> Exercise prompt
With both ends included, repeat exactly the lines of the entries below from the one containing "ATOM 108 O O" down to the one containing "ATOM 114 N N", and no others.

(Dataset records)
* * *
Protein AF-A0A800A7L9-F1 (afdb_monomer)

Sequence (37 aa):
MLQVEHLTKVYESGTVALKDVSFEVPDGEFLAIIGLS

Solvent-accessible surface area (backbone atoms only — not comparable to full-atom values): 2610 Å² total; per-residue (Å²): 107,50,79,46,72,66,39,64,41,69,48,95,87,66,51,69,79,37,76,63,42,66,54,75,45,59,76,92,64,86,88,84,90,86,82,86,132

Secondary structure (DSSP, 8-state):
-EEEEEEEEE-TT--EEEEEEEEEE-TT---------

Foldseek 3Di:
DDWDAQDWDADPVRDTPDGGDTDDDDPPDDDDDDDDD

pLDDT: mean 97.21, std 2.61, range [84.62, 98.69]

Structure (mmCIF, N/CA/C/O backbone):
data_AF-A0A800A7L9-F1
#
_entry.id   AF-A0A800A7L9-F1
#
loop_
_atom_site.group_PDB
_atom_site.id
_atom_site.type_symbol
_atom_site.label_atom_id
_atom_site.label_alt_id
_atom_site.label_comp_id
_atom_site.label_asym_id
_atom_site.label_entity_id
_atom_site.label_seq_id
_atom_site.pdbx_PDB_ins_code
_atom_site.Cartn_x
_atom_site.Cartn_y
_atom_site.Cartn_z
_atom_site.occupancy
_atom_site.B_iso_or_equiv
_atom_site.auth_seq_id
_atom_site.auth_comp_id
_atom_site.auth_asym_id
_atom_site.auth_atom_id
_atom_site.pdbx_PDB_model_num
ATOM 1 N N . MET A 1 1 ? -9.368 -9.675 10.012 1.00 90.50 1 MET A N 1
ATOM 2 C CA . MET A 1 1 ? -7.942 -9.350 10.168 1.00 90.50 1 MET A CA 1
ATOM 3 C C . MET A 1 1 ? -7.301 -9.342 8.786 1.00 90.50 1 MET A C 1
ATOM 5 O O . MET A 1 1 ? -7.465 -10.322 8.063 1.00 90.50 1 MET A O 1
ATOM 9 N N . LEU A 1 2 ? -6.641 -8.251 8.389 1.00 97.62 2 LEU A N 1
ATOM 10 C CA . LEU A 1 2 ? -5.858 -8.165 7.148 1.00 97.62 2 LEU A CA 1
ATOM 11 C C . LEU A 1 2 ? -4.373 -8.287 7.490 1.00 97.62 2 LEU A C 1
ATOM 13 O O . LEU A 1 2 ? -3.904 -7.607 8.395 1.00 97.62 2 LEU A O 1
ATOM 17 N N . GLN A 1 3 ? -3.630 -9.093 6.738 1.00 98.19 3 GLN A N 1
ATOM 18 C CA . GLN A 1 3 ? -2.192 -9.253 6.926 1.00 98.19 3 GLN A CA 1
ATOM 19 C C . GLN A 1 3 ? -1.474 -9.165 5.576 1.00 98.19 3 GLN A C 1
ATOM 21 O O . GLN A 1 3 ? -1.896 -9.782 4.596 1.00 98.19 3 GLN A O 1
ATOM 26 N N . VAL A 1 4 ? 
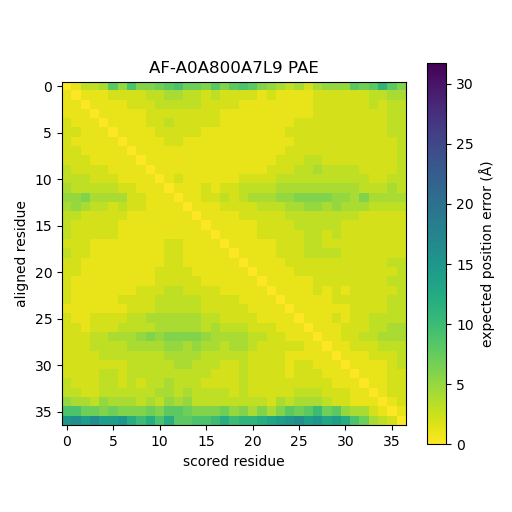-0.406 -8.373 5.526 1.00 98.31 4 VAL A N 1
ATOM 27 C CA . VAL A 1 4 ? 0.515 -8.260 4.393 1.00 98.31 4 VAL A CA 1
ATOM 28 C C . VAL A 1 4 ? 1.879 -8.723 4.879 1.00 98.31 4 VAL A C 1
ATOM 30 O O . VAL A 1 4 ? 2.391 -8.197 5.863 1.00 98.31 4 VAL A O 1
ATOM 33 N N . GLU A 1 5 ? 2.467 -9.697 4.191 1.00 98.62 5 GLU A N 1
ATOM 34 C CA . GLU A 1 5 ? 3.751 -10.293 4.561 1.00 98.62 5 GLU A CA 1
ATOM 35 C C . GLU A 1 5 ? 4.702 -10.265 3.366 1.00 98.62 5 GLU A C 1
ATOM 37 O O . GLU A 1 5 ? 4.358 -10.732 2.277 1.00 98.62 5 GLU A O 1
ATOM 42 N N . HIS A 1 6 ? 5.898 -9.712 3.575 1.00 98.62 6 HIS A N 1
ATOM 43 C CA . HIS A 1 6 ? 7.010 -9.699 2.621 1.00 98.62 6 HIS A CA 1
ATOM 44 C C . HIS A 1 6 ? 6.629 -9.270 1.189 1.00 98.62 6 HIS A C 1
ATOM 46 O O . HIS A 1 6 ? 7.151 -9.780 0.189 1.00 98.62 6 HIS A O 1
ATOM 52 N N . LEU A 1 7 ? 5.704 -8.311 1.059 1.00 98.50 7 LEU A N 1
ATOM 53 C CA . LEU A 1 7 ? 5.155 -7.912 -0.232 1.00 98.50 7 LEU A CA 1
ATOM 54 C C . LEU A 1 7 ? 6.185 -7.125 -1.045 1.00 98.50 7 LEU A C 1
ATOM 56 O O . LEU A 1 7 ? 6.582 -6.013 -0.691 1.00 98.50 7 LEU A O 1
ATOM 60 N N . THR A 1 8 ? 6.552 -7.687 -2.194 1.00 98.69 8 THR A N 1
ATOM 61 C CA . THR A 1 8 ? 7.365 -7.018 -3.209 1.00 98.69 8 THR A CA 1
ATOM 62 C C . THR A 1 8 ? 6.566 -6.878 -4.498 1.00 98.69 8 THR A C 1
ATOM 64 O O . THR A 1 8 ? 6.093 -7.868 -5.056 1.00 98.69 8 THR A O 1
ATOM 67 N N . LYS A 1 9 ? 6.426 -5.645 -4.999 1.00 98.25 9 LYS A N 1
ATOM 68 C CA . LYS A 1 9 ? 5.761 -5.356 -6.275 1.00 98.25 9 LYS A CA 1
ATOM 69 C C . LYS A 1 9 ? 6.743 -4.711 -7.236 1.00 98.25 9 LYS A C 1
ATOM 71 O O . LYS A 1 9 ? 7.192 -3.591 -7.012 1.00 98.25 9 LYS A O 1
ATOM 76 N N . VAL A 1 10 ? 6.998 -5.408 -8.338 1.00 98.50 10 VAL A N 1
ATOM 77 C CA . VAL A 1 10 ? 7.773 -4.907 -9.475 1.00 98.50 10 VAL A CA 1
ATOM 78 C C . VAL A 1 10 ? 6.830 -4.717 -10.667 1.00 98.50 10 VAL A C 1
ATOM 80 O O . VAL A 1 10 ? 5.977 -5.571 -10.939 1.00 98.50 10 VAL A O 1
ATOM 83 N N . TYR A 1 11 ? 6.923 -3.566 -11.329 1.00 98.44 11 TYR A N 1
ATOM 84 C CA . TYR A 1 11 ? 6.245 -3.299 -12.601 1.00 98.44 11 TYR A CA 1
ATOM 85 C C . TYR A 1 11 ? 7.096 -3.774 -13.784 1.00 98.44 11 TYR A C 1
ATOM 87 O O . TYR A 1 11 ? 8.297 -3.980 -13.645 1.00 98.44 11 TYR A O 1
ATOM 95 N N . GLU A 1 12 ? 6.490 -3.909 -14.964 1.00 98.31 12 GLU A N 1
ATOM 96 C CA . GLU A 1 12 ? 7.186 -4.349
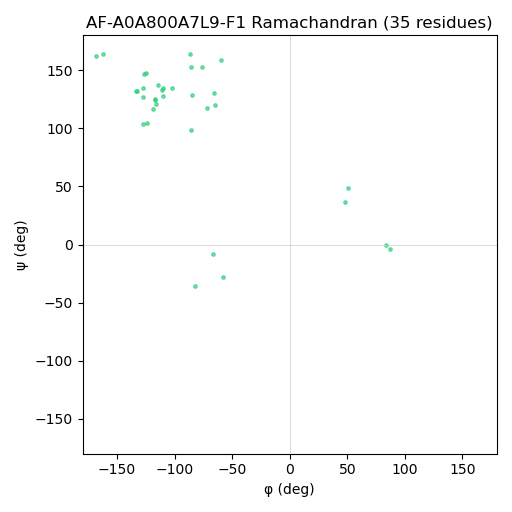 -16.187 1.00 98.31 12 GLU A CA 1
ATOM 97 C C . GLU A 1 12 ? 8.366 -3.441 -16.567 1.00 98.31 12 GLU A C 1
ATOM 99 O O . GLU A 1 12 ? 9.356 -3.908 -17.119 1.00 98.31 12 GLU A O 1
ATOM 104 N N . SER A 1 13 ? 8.309 -2.159 -16.191 1.00 97.75 13 SER A N 1
ATOM 105 C CA . SER A 1 13 ? 9.408 -1.196 -16.334 1.00 97.75 13 SER A CA 1
ATOM 106 C C . SER A 1 13 ? 10.634 -1.500 -15.460 1.00 97.75 13 SER A C 1
ATOM 108 O O . SER A 1 13 ? 11.638 -0.800 -15.555 1.00 97.75 13 SER A O 1
ATOM 110 N N . GLY A 1 14 ? 10.548 -2.479 -14.556 1.00 98.12 14 GLY A N 1
ATOM 111 C CA . GLY A 1 14 ? 11.549 -2.751 -13.524 1.00 98.12 14 GLY A CA 1
ATOM 112 C C . GLY A 1 14 ? 11.406 -1.880 -12.271 1.00 98.12 14 GLY A C 1
ATOM 113 O O . GLY A 1 14 ? 12.165 -2.050 -11.318 1.00 98.12 14 GLY A O 1
ATOM 114 N N . THR A 1 15 ? 10.431 -0.967 -12.223 1.00 98.31 15 THR A N 1
ATOM 115 C CA . THR A 1 15 ? 10.179 -0.141 -11.035 1.00 98.31 15 THR A CA 1
ATOM 116 C C . THR A 1 15 ? 9.721 -1.013 -9.866 1.00 98.31 15 THR A C 1
ATOM 118 O O . THR A
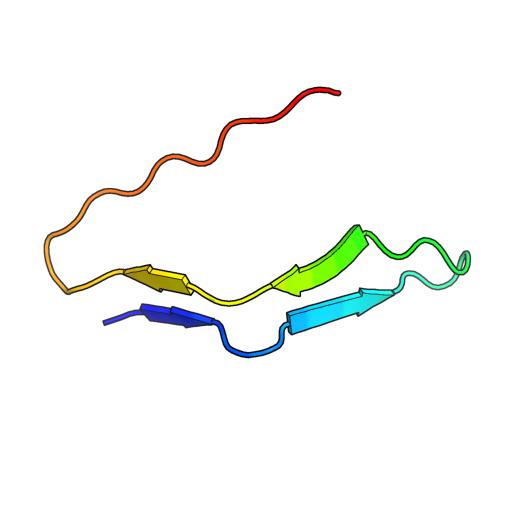 1 15 ? 8.677 -1.663 -9.944 1.00 98.31 15 THR A O 1
ATOM 121 N N . VAL A 1 16 ? 10.477 -0.990 -8.765 1.00 98.19 16 VAL A N 1
ATOM 122 C CA . VAL A 1 16 ? 10.111 -1.646 -7.502 1.00 98.19 16 VAL A CA 1
ATOM 123 C C . VAL A 1 16 ? 9.234 -0.692 -6.696 1.00 98.19 16 VAL A C 1
ATOM 125 O O . VAL A 1 16 ? 9.731 0.226 -6.051 1.00 98.19 16 VAL A O 1
ATOM 128 N N . ALA A 1 17 ? 7.921 -0.888 -6.774 1.00 97.50 17 ALA A N 1
ATOM 129 C CA . ALA A 1 17 ? 6.931 -0.022 -6.140 1.00 97.50 17 ALA A CA 1
ATOM 130 C C . ALA A 1 17 ? 6.720 -0.340 -4.658 1.00 97.50 17 ALA A C 1
ATOM 132 O O . ALA A 1 17 ? 6.508 0.562 -3.858 1.00 97.50 17 
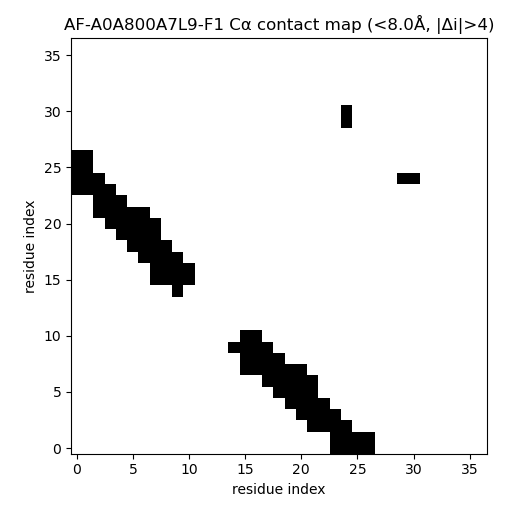ALA A O 1
ATOM 133 N N . LEU A 1 18 ? 6.798 -1.621 -4.297 1.00 98.19 18 LEU A N 1
ATOM 134 C CA . LEU A 1 18 ? 6.793 -2.089 -2.912 1.00 98.19 18 LEU A CA 1
ATOM 135 C C . LEU A 1 18 ? 8.007 -2.994 -2.733 1.00 98.19 18 LEU A C 1
ATOM 137 O O . LEU A 1 18 ? 8.260 -3.841 -3.595 1.00 98.19 18 LEU A O 1
ATOM 141 N N . LYS A 1 19 ? 8.752 -2.813 -1.642 1.00 98.38 19 LYS A N 1
ATOM 142 C CA . LYS A 1 19 ? 9.972 -3.568 -1.345 1.00 98.38 19 LYS A CA 1
ATOM 143 C C . LYS A 1 19 ? 9.872 -4.166 0.054 1.00 98.38 19 LYS A C 1
ATOM 145 O O . LYS A 1 19 ? 10.059 -3.440 1.022 1.00 98.38 19 LYS A O 1
ATOM 150 N N . ASP A 1 20 ? 9.601 -5.469 0.115 1.00 98.56 20 ASP A N 1
ATOM 151 C CA . ASP A 1 20 ? 9.533 -6.257 1.355 1.00 98.56 20 ASP A
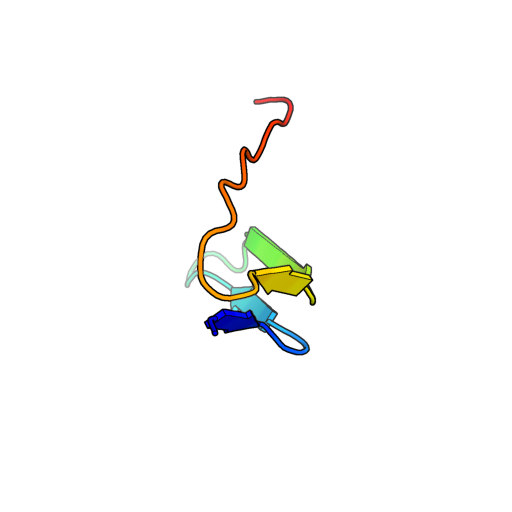 CA 1
ATOM 152 C C . ASP A 1 20 ? 8.640 -5.632 2.446 1.00 98.56 20 ASP A C 1
ATOM 154 O O . ASP A 1 20 ? 9.033 -5.449 3.597 1.00 98.56 20 ASP A O 1
ATOM 158 N N . VAL A 1 21 ? 7.424 -5.234 2.066 1.00 98.44 21 VAL A N 1
ATOM 159 C CA . VAL A 1 21 ? 6.491 -4.552 2.973 1.00 98.44 21 VAL A CA 1
ATOM 160 C C . VAL A 1 21 ? 5.710 -5.580 3.791 1.00 98.44 21 VAL A C 1
ATOM 162 O O . VAL A 1 21 ? 5.096 -6.476 3.214 1.00 98.44 21 VAL A O 1
ATOM 165 N N . SER A 1 22 ? 5.690 -5.414 5.118 1.00 98.56 22 SER A N 1
ATOM 166 C CA . SER A 1 22 ? 4.884 -6.232 6.035 1.00 98.56 22 SER A CA 1
ATOM 167 C C . SER A 1 22 ? 4.122 -5.365 7.037 1.00 98.56 22 SER A C 1
ATOM 169 O O . SER A 1 22 ? 4.714 -4.467 7.638 1.00 98.56 22 SER A O 1
ATOM 171 N N . PHE A 1 23 ? 2.826 -5.622 7.213 1.00 97.94 23 PHE A N 1
ATOM 172 C CA . PHE A 1 23 ? 1.983 -4.989 8.234 1.00 97.94 23 PHE A CA 1
ATOM 173 C C . PHE A 1 23 ? 0.695 -5.793 8.468 1.00 97.94 23 PHE A C 1
ATOM 175 O O . PHE A 1 23 ? 0.295 -6.612 7.642 1.00 97.94
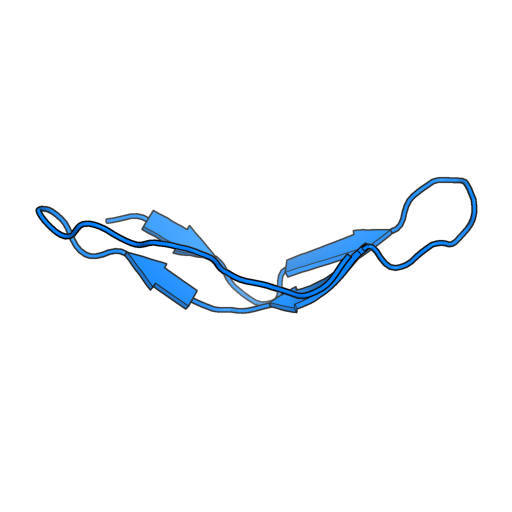 23 PHE A O 1
ATOM 182 N N . GLU A 1 24 ? 0.024 -5.521 9.583 1.00 98.12 24 GLU A N 1
ATOM 183 C CA . GLU A 1 24 ? -1.257 -6.120 9.958 1.00 98.12 24 GLU A CA 1
ATOM 184 C C . GLU A 1 24 ? -2.291 -5.019 10.223 1.00 98.12 24 GLU A C 1
ATOM 186 O O . GLU A 1 24 ? -1.945 -3.933 10.688 1.00 98.12 24 GLU A O 1
ATOM 191 N N . VAL A 1 25 ? -3.558 -5.305 9.918 1.00 98.00 25 VAL A N 1
ATOM 192 C CA . VAL A 1 25 ? -4.718 -4.521 10.351 1.00 98.00 25 VAL A CA 1
ATOM 193 C C . VAL A 1 25 ? -5.685 -5.456 11.092 1.00 98.00 25 VAL A C 1
ATOM 195 O O . VAL A 1 25 ? -6.379 -6.264 10.452 1.00 98.00 25 VAL A O 1
ATOM 198 N N . PRO A 1 26 ? -5.730 -5.378 12.432 1.00 97.94 26 PRO A N 1
ATOM 199 C CA . PRO A 1 26 ? -6.695 -6.090 13.262 1.00 97.94 26 PRO A CA 1
ATOM 200 C C . PRO A 1 26 ? -8.149 -5.728 12.934 1.00 97.94 26 PRO A C 1
ATOM 202 O O . PRO A 1 26 ? -8.454 -4.676 12.369 1.00 97.94 26 PRO A O 1
ATOM 205 N N . ASP A 1 27 ? -9.081 -6.607 13.304 1.00 98.00 27 ASP A N 1
ATOM 206 C CA . ASP A 1 27 ? -10.506 -6.337 13.101 1.00 98.00 27 ASP A CA 1
ATOM 207 C C . ASP A 1 27 ? -10.984 -5.157 13.954 1.00 98.00 27 ASP A C 1
ATOM 209 O O . ASP A 1 27 ? -10.753 -5.105 15.159 1.00 98.00 27 ASP A O 1
ATOM 213 N N . GLY A 1 28 ? -11.685 -4.217 13.317 1.00 97.75 28 GLY A N 1
ATOM 214 C CA . GLY A 1 28 ? -12.180 -2.999 13.962 1.00 97.75 28 GLY A CA 1
ATOM 215 C C . GLY A 1 28 ? -11.193 -1.827 13.971 1.00 97.75 28 GLY A C 1
ATOM 216 O O . GLY A 1 28 ? -11.581 -0.740 14.398 1.00 97.75 28 GLY A O 1
ATOM 217 N N . GLU A 1 29 ? -9.963 -2.000 13.475 1.00 97.44 29 GLU A N 1
ATOM 218 C CA . GLU A 1 29 ? -8.998 -0.905 13.341 1.00 97.44 29 GLU A CA 1
ATOM 219 C C . GLU A 1 29 ? -9.143 -0.121 12.030 1.00 97.44 29 GLU A C 1
ATOM 221 O O . GLU A 1 29 ? -9.577 -0.630 10.995 1.00 97.44 29 GLU A O 1
ATOM 226 N N . PHE A 1 30 ? -8.737 1.150 12.085 1.00 96.81 30 PHE A N 1
ATOM 227 C CA . PHE A 1 30 ? -8.655 2.044 10.937 1.00 96.81 30 PHE A CA 1
ATOM 228 C C . PHE A 1 30 ? -7.194 2.442 10.698 1.00 96.81 30 PHE A C 1
ATO
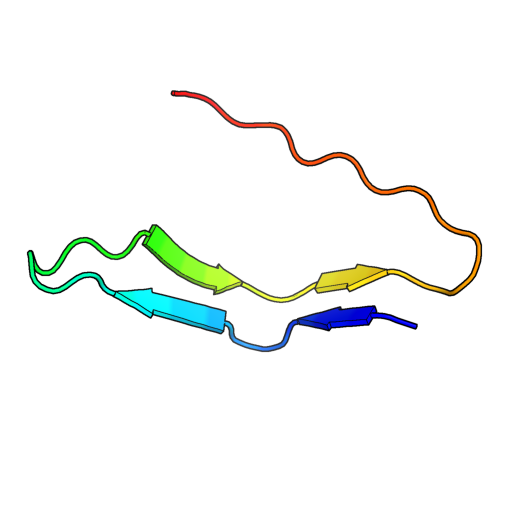M 230 O O . PHE A 1 30 ? -6.564 3.038 11.570 1.00 96.81 30 PHE A O 1
ATOM 237 N N . LEU A 1 31 ? -6.666 2.146 9.506 
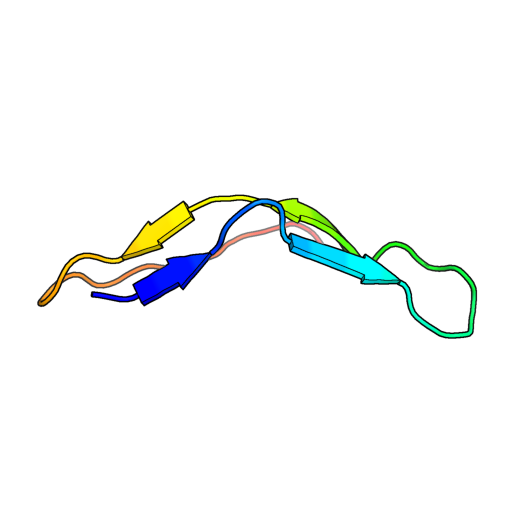1.00 97.06 31 LEU A N 1
ATOM 238 C CA . LEU A 1 31 ? -5.284 2.434 9.110 1.00 97.06 31 LEU A CA 1
ATOM 239 C C . LEU A 1 31 ? -5.237 3.538 8.044 1.00 97.06 31 LEU A C 1
ATOM 241 O O . LEU A 1 31 ? -5.951 3.473 7.044 1.00 97.06 31 LEU A O 1
ATOM 245 N N . ALA A 1 32 ? -4.334 4.505 8.215 1.00 97.44 32 ALA A N 1
ATOM 246 C CA . ALA A 1 32 ? -3.992 5.497 7.198 1.00 97.44 32 ALA A CA 1
ATOM 247 C C . ALA A 1 32 ? -2.536 5.321 6.743 1.00 97.44 32 ALA A C 1
ATOM 249 O O . ALA A 1 32 ? -1.642 5.141 7.567 1.00 97.44 32 ALA A O 1
ATOM 250 N N . ILE A 1 33 ? -2.297 5.414 5.431 1.00 95.81 33 ILE A N 1
ATOM 251 C CA . ILE A 1 33 ? -0.958 5.385 4.827 1.00 95.81 33 ILE A CA 1
ATOM 252 C C . ILE A 1 33 ? -0.647 6.784 4.294 1.00 95.81 33 ILE A C 1
ATOM 254 O O . ILE A 1 33 ? -1.431 7.349 3.533 1.00 95.81 33 ILE A O 1
ATOM 258 N N . ILE A 1 34 ? 0.502 7.333 4.687 1.00 96.31 34 ILE A N 1
ATOM 259 C CA . ILE A 1 34 ? 0.995 8.645 4.255 1.00 96.31 34 ILE A CA 1
ATOM 260 C C . ILE A 1 34 ? 2.4
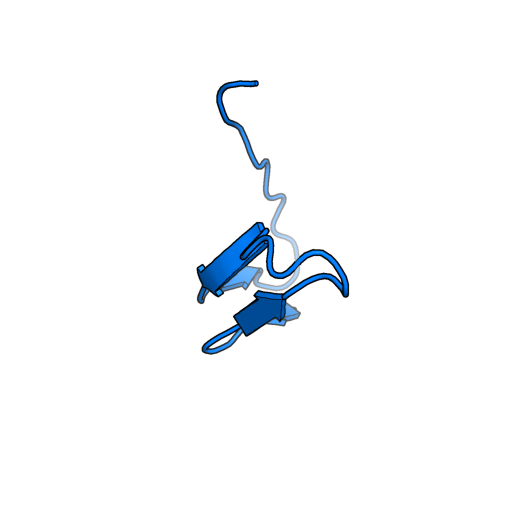10 8.507 3.693 1.00 96.31 34 ILE A C 1
ATOM 262 O O . ILE A 1 34 ? 3.194 7.681 4.157 1.00 96.31 34 ILE A O 1
ATOM 266 N N . GLY A 1 35 ? 2.745 9.322 2.698 1.00 94.69 35 GLY A N 1
ATOM 267 C CA . GLY A 1 35 ? 4.049 9.298 2.046 1.00 94.69 35 GLY A CA 1
ATOM 268 C C . GLY A 1 35 ? 4.255 10.518 1.159 1.00 94.69 35 GLY A C 1
ATOM 269 O O . GLY A 1 35 ? 3.301 11.221 0.825 1.00 94.69 35 GLY A O 1
ATOM 270 N N . LEU A 1 36 ? 5.514 10.780 0.816 1.00 94.31 36 LEU A N 1
ATOM 271 C CA . LEU A 1 36 ? 5.883 11.808 -0.155 1.00 94.31 36 LEU A CA 1
ATOM 272 C C . LEU A 1 36 ? 5.607 11.308 -1.582 1.00 94.31 36 LEU A C 1
ATOM 274 O O . LEU A 1 36 ? 5.633 10.101 -1.825 1.00 94.31 36 LEU A O 1
ATOM 278 N N . SER A 1 37 ? 5.346 12.246 -2.497 1.00 84.62 37 SER A N 1
ATOM 279 C CA . SER A 1 37 ? 5.201 12.000 -3.940 1.00 84.62 37 SER A CA 1
ATOM 280 C C . SER A 1 37 ? 6.537 12.025 -4.665 1.00 84.62 37 SER A C 1
ATOM 282 O O . SER A 1 37 ? 7.283 13.000 -4.407 1.00 84.62 37 SER A O 1
#

Nearest PDB structures (foldseek):
  8i6o-assembly1_D  TM=8.570E-01  e=6.979E-01  Pseudomonas aeruginosa
  7x0q-assembly1_A  TM=8.814E-01  e=1.860E+00  Acetivibrio thermocellus
  7x0q-assembly1_B  TM=8.116E-01  e=2.120E+00  Acetivibrio thermocellus

Radius of gyration: 12.43 Å; Cα contacts (8 Å, |Δi|>4): 47; chains: 1; bounding box: 24×22×30 Å

Mean predicted aligned error: 2.48 Å
* * *
> Worked solution
ATOM 108 O O . SER A 1 13 ? 11.638 -0.800 -15.555 1.00 97.75 13 SER A O 1
ATOM 110 N N . GLY A 1 14 ? 10.548 -2.479 -14.556 1.00 98.12 14 GLY A N 1
ATOM 111 C CA . GLY A 1 14 ? 11.549 -2.751 -13.524 1.00 98.12 14 GLY A CA 1
ATOM 112 C C . GLY A 1 14 ? 11.406 -1.880 -12.271 1.00 98.12 14 GLY A C 1
ATOM 113 O O . GLY A 1 14 ? 12.165 -2.050 -11.318 1.00 98.12 14 GLY A O 1
ATOM 114 N N . THR A 1 15 ? 10.431 -0.967 -12.223 1.00 98.31 15 THR A N 1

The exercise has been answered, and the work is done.